(Data entries)
● ● ● ● ●
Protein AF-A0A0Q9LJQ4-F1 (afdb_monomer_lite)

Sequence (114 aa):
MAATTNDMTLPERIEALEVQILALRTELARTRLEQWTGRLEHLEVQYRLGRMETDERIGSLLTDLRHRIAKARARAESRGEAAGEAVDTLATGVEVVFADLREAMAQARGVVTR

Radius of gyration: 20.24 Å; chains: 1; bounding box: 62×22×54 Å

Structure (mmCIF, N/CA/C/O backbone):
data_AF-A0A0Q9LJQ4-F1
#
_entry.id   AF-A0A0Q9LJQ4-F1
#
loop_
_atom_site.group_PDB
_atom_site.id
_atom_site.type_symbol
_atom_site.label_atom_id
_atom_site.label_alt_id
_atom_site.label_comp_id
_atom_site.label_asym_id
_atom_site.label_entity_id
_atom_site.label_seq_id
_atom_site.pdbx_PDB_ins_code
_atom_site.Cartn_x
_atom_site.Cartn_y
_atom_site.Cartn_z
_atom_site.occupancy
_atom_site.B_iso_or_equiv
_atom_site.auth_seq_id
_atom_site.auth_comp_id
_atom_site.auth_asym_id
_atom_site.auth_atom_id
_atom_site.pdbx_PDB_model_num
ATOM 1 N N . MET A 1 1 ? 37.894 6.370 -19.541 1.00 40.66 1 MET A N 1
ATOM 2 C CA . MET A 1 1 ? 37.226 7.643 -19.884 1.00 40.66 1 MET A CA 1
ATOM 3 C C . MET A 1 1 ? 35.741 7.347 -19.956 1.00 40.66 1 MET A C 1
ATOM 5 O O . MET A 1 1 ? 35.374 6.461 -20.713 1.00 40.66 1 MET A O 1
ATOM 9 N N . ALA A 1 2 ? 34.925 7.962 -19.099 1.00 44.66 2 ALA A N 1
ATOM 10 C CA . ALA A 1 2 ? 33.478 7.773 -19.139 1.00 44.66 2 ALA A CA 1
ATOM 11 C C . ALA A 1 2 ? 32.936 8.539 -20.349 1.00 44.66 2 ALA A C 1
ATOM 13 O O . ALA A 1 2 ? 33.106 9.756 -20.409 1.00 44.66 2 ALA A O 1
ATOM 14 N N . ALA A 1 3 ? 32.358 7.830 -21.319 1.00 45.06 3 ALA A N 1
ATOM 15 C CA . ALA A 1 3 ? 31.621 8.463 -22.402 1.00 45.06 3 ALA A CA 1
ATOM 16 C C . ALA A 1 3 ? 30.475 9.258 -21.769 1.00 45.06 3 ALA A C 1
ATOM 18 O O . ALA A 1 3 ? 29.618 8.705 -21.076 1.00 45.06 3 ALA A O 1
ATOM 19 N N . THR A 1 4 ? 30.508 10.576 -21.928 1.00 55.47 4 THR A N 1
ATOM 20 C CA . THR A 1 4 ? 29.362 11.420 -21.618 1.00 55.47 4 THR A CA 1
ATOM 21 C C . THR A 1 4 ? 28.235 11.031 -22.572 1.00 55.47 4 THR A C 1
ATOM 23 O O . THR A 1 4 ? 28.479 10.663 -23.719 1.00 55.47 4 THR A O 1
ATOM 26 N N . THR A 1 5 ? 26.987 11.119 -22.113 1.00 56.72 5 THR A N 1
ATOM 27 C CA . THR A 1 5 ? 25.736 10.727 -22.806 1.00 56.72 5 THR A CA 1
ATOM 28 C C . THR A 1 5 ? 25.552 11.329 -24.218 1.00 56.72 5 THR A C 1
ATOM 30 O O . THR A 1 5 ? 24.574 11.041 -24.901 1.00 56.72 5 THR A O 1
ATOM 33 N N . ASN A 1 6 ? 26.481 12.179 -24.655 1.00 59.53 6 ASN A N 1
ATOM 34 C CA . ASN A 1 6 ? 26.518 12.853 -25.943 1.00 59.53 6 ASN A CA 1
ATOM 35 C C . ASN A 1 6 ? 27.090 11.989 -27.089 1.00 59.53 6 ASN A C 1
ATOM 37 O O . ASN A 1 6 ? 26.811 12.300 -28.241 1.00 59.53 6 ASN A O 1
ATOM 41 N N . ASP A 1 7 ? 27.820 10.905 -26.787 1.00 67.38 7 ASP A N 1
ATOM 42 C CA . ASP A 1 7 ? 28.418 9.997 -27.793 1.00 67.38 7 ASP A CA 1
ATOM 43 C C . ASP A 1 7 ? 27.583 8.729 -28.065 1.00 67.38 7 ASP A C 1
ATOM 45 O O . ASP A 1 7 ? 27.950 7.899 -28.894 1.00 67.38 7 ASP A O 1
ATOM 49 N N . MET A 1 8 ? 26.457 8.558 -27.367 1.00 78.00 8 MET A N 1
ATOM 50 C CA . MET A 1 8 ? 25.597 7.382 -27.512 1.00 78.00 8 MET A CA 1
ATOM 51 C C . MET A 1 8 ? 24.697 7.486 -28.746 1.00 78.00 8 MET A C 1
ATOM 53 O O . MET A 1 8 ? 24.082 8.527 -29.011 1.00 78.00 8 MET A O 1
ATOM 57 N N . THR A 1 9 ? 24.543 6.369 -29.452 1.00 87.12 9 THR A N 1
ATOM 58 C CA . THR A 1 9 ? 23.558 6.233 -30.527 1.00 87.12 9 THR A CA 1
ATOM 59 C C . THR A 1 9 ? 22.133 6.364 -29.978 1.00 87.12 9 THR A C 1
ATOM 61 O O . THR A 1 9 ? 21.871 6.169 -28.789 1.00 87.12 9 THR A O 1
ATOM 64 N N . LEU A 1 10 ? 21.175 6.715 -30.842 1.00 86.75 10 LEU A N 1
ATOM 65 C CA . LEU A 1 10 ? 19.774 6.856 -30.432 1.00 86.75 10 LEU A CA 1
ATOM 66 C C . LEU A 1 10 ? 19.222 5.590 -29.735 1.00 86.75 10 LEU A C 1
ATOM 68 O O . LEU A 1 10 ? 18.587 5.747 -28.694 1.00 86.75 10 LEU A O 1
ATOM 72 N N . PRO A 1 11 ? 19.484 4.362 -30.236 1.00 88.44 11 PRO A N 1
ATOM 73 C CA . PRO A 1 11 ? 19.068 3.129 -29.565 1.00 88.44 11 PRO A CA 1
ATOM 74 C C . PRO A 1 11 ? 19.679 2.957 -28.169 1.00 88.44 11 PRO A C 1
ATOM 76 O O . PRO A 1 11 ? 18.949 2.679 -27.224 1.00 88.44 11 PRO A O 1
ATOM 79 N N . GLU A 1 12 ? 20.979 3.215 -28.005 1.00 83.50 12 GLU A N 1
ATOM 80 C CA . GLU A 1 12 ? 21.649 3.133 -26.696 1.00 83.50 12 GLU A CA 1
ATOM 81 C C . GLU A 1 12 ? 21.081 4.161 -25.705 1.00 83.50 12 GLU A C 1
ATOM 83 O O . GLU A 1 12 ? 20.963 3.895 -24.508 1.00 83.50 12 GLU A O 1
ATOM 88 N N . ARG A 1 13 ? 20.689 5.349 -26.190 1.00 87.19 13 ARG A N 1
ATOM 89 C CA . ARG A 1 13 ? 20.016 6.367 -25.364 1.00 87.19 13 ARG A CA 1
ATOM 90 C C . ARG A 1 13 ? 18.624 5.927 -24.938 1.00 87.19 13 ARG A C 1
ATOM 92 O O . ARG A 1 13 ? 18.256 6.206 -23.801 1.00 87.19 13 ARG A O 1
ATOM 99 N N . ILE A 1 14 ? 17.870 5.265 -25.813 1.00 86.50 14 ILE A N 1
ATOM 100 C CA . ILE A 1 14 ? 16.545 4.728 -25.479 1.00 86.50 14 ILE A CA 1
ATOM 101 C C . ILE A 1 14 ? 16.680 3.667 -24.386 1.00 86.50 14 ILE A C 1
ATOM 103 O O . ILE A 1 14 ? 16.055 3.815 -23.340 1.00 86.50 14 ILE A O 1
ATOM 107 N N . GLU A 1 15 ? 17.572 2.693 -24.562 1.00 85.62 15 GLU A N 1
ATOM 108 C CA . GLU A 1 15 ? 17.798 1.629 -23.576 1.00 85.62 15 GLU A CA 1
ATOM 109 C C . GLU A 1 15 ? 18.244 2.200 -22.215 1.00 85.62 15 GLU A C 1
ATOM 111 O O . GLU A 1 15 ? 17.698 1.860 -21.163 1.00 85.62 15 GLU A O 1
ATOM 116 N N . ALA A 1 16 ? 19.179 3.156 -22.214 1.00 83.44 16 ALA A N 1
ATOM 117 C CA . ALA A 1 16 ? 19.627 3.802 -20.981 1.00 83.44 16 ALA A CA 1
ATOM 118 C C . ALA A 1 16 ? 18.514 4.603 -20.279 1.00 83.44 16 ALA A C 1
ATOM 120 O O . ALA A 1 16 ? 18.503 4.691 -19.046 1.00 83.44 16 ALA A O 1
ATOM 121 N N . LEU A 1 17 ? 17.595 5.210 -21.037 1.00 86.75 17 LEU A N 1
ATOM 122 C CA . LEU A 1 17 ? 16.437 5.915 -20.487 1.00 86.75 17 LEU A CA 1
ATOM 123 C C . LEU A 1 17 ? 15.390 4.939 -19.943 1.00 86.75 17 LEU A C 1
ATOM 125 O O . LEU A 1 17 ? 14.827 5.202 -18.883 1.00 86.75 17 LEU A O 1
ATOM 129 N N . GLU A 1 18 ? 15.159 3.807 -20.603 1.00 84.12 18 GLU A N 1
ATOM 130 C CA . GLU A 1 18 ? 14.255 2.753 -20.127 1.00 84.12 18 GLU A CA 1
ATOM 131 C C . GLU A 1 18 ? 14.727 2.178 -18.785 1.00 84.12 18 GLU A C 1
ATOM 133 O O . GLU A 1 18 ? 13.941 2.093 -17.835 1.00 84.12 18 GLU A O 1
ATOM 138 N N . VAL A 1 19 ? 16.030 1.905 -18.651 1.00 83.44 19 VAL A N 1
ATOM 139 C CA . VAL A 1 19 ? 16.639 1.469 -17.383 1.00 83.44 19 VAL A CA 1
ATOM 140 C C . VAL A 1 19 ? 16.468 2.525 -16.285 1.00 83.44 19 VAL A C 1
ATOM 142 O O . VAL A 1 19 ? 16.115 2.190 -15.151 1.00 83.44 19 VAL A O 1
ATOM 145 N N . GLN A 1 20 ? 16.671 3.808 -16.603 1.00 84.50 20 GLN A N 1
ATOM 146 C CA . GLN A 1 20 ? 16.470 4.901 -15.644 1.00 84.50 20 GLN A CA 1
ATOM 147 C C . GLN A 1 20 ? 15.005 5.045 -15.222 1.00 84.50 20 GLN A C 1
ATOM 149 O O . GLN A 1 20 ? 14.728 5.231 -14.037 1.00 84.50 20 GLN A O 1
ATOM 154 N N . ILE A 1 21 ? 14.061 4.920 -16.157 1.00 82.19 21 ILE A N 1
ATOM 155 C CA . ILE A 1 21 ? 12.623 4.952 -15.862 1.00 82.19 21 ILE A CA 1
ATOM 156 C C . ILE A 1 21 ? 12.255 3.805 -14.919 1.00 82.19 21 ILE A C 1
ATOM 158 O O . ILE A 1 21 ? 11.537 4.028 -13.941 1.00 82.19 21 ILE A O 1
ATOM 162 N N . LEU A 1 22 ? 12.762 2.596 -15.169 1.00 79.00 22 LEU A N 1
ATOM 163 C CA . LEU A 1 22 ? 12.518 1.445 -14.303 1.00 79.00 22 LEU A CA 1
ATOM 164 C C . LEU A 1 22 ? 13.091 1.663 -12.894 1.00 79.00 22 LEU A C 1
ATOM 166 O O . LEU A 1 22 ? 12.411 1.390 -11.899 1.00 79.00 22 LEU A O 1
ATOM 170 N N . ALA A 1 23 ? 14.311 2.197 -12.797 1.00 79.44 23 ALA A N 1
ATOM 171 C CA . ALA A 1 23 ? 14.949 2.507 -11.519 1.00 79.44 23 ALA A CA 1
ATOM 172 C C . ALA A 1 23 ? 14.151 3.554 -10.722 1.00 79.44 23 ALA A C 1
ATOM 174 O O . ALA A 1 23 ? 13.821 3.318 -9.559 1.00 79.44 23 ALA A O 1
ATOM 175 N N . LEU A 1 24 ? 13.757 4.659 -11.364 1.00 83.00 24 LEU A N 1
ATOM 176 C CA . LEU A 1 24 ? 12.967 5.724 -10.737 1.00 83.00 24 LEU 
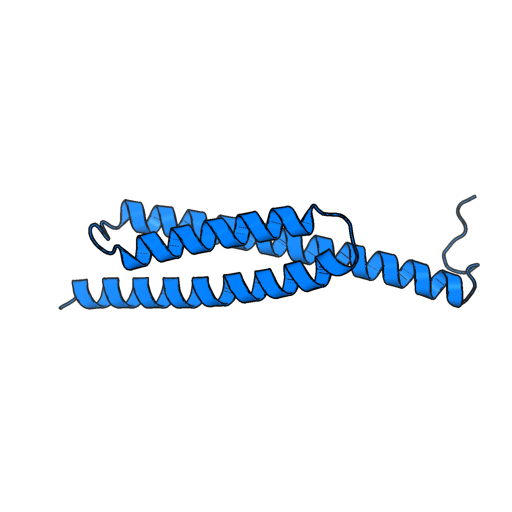A CA 1
ATOM 177 C C . LEU A 1 24 ? 11.581 5.242 -10.299 1.00 83.00 24 LEU A C 1
ATOM 179 O O . LEU A 1 24 ? 11.118 5.598 -9.216 1.00 83.00 24 LEU A O 1
ATOM 183 N N . ARG A 1 25 ? 10.918 4.402 -11.104 1.00 77.50 25 ARG A N 1
ATOM 184 C CA . ARG A 1 25 ? 9.638 3.784 -10.720 1.00 77.50 25 ARG A CA 1
ATOM 185 C C . ARG A 1 25 ? 9.793 2.902 -9.488 1.00 77.50 25 ARG A C 1
ATOM 187 O O . ARG A 1 25 ? 8.961 2.973 -8.590 1.00 77.50 25 ARG A O 1
ATOM 194 N N . THR A 1 26 ? 10.871 2.124 -9.421 1.00 74.62 26 THR A N 1
ATOM 195 C CA . THR A 1 26 ? 11.181 1.266 -8.267 1.00 74.62 26 THR A CA 1
ATOM 196 C C . THR A 1 26 ? 11.436 2.092 -7.005 1.00 74.62 26 THR A C 1
ATOM 198 O O . THR A 1 26 ? 10.947 1.754 -5.926 1.00 74.62 26 THR A O 1
ATOM 201 N N . GLU A 1 27 ? 12.164 3.200 -7.129 1.00 81.31 27 GLU A N 1
ATOM 202 C CA . GLU A 1 27 ? 12.432 4.106 -6.012 1.00 81.31 27 GLU A CA 1
ATOM 203 C C . GLU A 1 27 ? 11.153 4.803 -5.526 1.00 81.31 27 GLU A C 1
ATOM 205 O O . GLU A 1 27 ? 10.848 4.758 -4.334 1.00 81.31 27 GLU A O 1
ATOM 210 N N . LEU A 1 28 ? 10.337 5.339 -6.441 1.00 79.19 28 LEU A N 1
ATOM 211 C CA . LEU A 1 28 ? 9.042 5.944 -6.116 1.00 79.19 28 LEU A CA 1
ATOM 212 C C . LEU A 1 28 ? 8.119 4.957 -5.388 1.00 79.19 28 LEU A C 1
ATOM 214 O O . LEU A 1 28 ? 7.489 5.302 -4.386 1.00 79.19 28 LEU A O 1
ATOM 218 N N . ALA A 1 29 ? 8.054 3.725 -5.887 1.00 73.75 29 ALA A N 1
ATOM 219 C CA . ALA A 1 29 ? 7.341 2.619 -5.271 1.00 73.75 29 ALA A CA 1
ATOM 220 C C . ALA A 1 29 ? 7.801 2.370 -3.827 1.00 73.75 29 ALA A C 1
ATOM 222 O O . ALA A 1 29 ? 6.978 2.279 -2.913 1.00 73.75 29 ALA A O 1
ATOM 223 N N . ARG A 1 30 ? 9.116 2.304 -3.604 1.00 76.12 30 ARG A N 1
ATOM 224 C CA . ARG A 1 30 ? 9.702 2.098 -2.277 1.00 76.12 30 ARG A CA 1
ATOM 225 C C . ARG A 1 30 ? 9.369 3.241 -1.320 1.00 76.12 30 ARG A C 1
ATOM 227 O O . ARG A 1 30 ? 8.890 2.975 -0.218 1.00 76.12 30 ARG A O 1
ATOM 234 N N . THR A 1 31 ? 9.549 4.490 -1.748 1.00 83.69 31 THR A N 1
ATOM 235 C CA . THR A 1 31 ? 9.226 5.673 -0.936 1.00 83.69 31 THR A CA 1
ATOM 236 C C . THR A 1 31 ? 7.749 5.710 -0.563 1.00 83.69 31 THR A C 1
ATOM 238 O O . THR A 1 31 ? 7.405 6.009 0.582 1.00 83.69 31 THR A O 1
ATOM 241 N N . ARG A 1 32 ? 6.860 5.355 -1.501 1.00 80.38 32 ARG A N 1
ATOM 242 C CA . ARG A 1 32 ? 5.439 5.179 -1.193 1.00 80.38 32 ARG A CA 1
ATOM 243 C C . ARG A 1 32 ? 5.284 4.110 -0.112 1.00 80.38 32 ARG A C 1
ATOM 245 O O . ARG A 1 32 ? 4.787 4.423 0.957 1.00 80.38 32 ARG A O 1
ATOM 252 N N . LEU A 1 33 ? 5.780 2.891 -0.283 1.00 79.88 33 LEU A N 1
ATOM 253 C CA . LEU A 1 33 ? 5.613 1.846 0.740 1.00 79.88 33 LEU A CA 1
ATOM 254 C C . LEU A 1 33 ? 6.100 2.250 2.142 1.00 79.88 33 LEU A C 1
ATOM 256 O O . LEU A 1 33 ? 5.426 1.954 3.132 1.00 79.88 33 LEU A O 1
ATOM 260 N N . GLU A 1 34 ? 7.211 2.974 2.237 1.00 84.56 34 GLU A N 1
ATOM 261 C CA . GLU A 1 34 ? 7.717 3.520 3.502 1.00 84.56 34 GLU A CA 1
ATOM 262 C C . GLU A 1 34 ? 6.740 4.533 4.123 1.00 84.56 34 GLU A C 1
ATOM 264 O O . GLU A 1 34 ? 6.378 4.410 5.297 1.00 84.56 34 GLU A O 1
ATOM 269 N N . GLN A 1 35 ? 6.215 5.474 3.332 1.00 85.38 35 GLN A N 1
ATOM 270 C CA . GLN A 1 35 ? 5.203 6.431 3.792 1.00 85.38 35 GLN A CA 1
ATOM 271 C C . GLN A 1 35 ? 3.934 5.725 4.299 1.00 85.38 35 GLN A C 1
ATOM 273 O O . GLN A 1 35 ? 3.353 6.114 5.314 1.00 85.38 35 GLN A O 1
ATOM 278 N N . TRP A 1 36 ? 3.490 4.686 3.595 1.00 84.81 36 TRP A N 1
ATOM 279 C CA . TRP A 1 36 ? 2.290 3.925 3.940 1.00 84.81 36 TRP A CA 1
ATOM 280 C C . TRP A 1 36 ? 2.487 3.119 5.225 1.00 84.81 36 TRP A C 1
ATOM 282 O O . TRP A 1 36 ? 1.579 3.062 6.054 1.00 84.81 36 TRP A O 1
● ● ● ● ●
Reproduce, character for character, only the lines of the preceding data that start at the line with "ATOM 65 C CA" and end at the line with "ATOM 125 O O", both included.

**Result below**
ATOM 65 C CA . LEU A 1 10 ? 19.774 6.856 -30.432 1.00 86.75 10 LEU A CA 1
ATOM 66 C C . LEU A 1 10 ? 19.222 5.590 -29.735 1.00 86.75 10 LEU A C 1
ATOM 68 O O . LEU A 1 10 ? 18.587 5.747 -28.694 1.00 86.75 10 LEU A O 1
ATOM 72 N N . PRO A 1 11 ? 19.484 4.362 -30.236 1.00 88.44 11 PRO A N 1
ATOM 73 C CA . PRO A 1 11 ? 19.068 3.129 -29.565 1.00 88.44 11 PRO A CA 1
ATOM 74 C C . PRO A 1 11 ? 19.679 2.957 -28.169 1.00 88.44 11 PRO A C 1
ATOM 76 O O . PRO A 1 11 ? 18.949 2.679 -27.224 1.00 88.44 11 PRO A O 1
ATOM 79 N N . GLU A 1 12 ? 20.979 3.215 -28.005 1.00 83.50 12 GLU A N 1
ATOM 80 C CA . GLU A 1 12 ? 21.649 3.133 -26.696 1.00 83.50 12 GLU A CA 1
ATOM 81 C C . GLU A 1 12 ? 21.081 4.161 -25.705 1.00 83.50 12 GLU A C 1
ATOM 83 O O . GLU A 1 12 ? 20.963 3.895 -24.508 1.00 83.50 12 GLU A O 1
ATOM 88 N N . ARG A 1 13 ? 20.689 5.349 -26.190 1.00 87.19 13 ARG A N 1
ATOM 89 C CA . ARG A 1 13 ? 20.016 6.367 -25.364 1.00 87.19 13 ARG A CA 1
ATOM 90 C C . ARG A 1 13 ? 18.624 5.927 -24.938 1.00 87.19 13 ARG A C 1
ATOM 92 O O . ARG A 1 13 ? 18.256 6.206 -23.801 1.00 87.19 13 ARG A O 1
ATOM 99 N N . ILE A 1 14 ? 17.870 5.265 -25.813 1.00 86.50 14 ILE A N 1
ATOM 100 C CA . ILE A 1 14 ? 16.545 4.728 -25.479 1.00 86.50 14 ILE A CA 1
ATOM 101 C C . ILE A 1 14 ? 16.680 3.667 -24.386 1.00 86.50 14 ILE A C 1
ATOM 103 O O . ILE A 1 14 ? 16.055 3.815 -23.340 1.00 86.50 14 ILE A O 1
ATOM 107 N N . GLU A 1 15 ? 17.572 2.693 -24.562 1.00 85.62 15 GLU A N 1
ATOM 108 C CA . GLU A 1 15 ? 17.798 1.629 -23.576 1.00 85.62 15 GLU A CA 1
ATOM 109 C C . GLU A 1 15 ? 18.244 2.200 -22.215 1.00 85.62 15 GLU A C 1
ATOM 111 O O . GLU A 1 15 ? 17.698 1.860 -21.163 1.00 85.62 15 GLU A O 1
ATOM 116 N N . ALA A 1 16 ? 19.179 3.156 -22.214 1.00 83.44 16 ALA A N 1
ATOM 117 C CA . ALA A 1 16 ? 19.627 3.802 -20.981 1.00 83.44 16 ALA A CA 1
ATOM 118 C C . ALA A 1 16 ? 18.514 4.603 -20.279 1.00 83.44 16 ALA A C 1
ATOM 120 O O . ALA A 1 16 ? 18.503 4.691 -19.046 1.00 83.44 16 ALA A O 1
ATOM 121 N N . LEU A 1 17 ? 17.595 5.210 -21.037 1.00 86.75 17 LEU A N 1
ATOM 122 C CA . LEU A 1 17 ? 16.437 5.915 -20.487 1.00 86.75 17 LEU A CA 1
ATOM 123 C C . LEU A 1 17 ? 15.390 4.939 -19.943 1.00 86.75 17 LEU A C 1
ATOM 125 O O . LEU A 1 17 ? 14.827 5.202 -18.883 1.00 86.75 17 LEU A O 1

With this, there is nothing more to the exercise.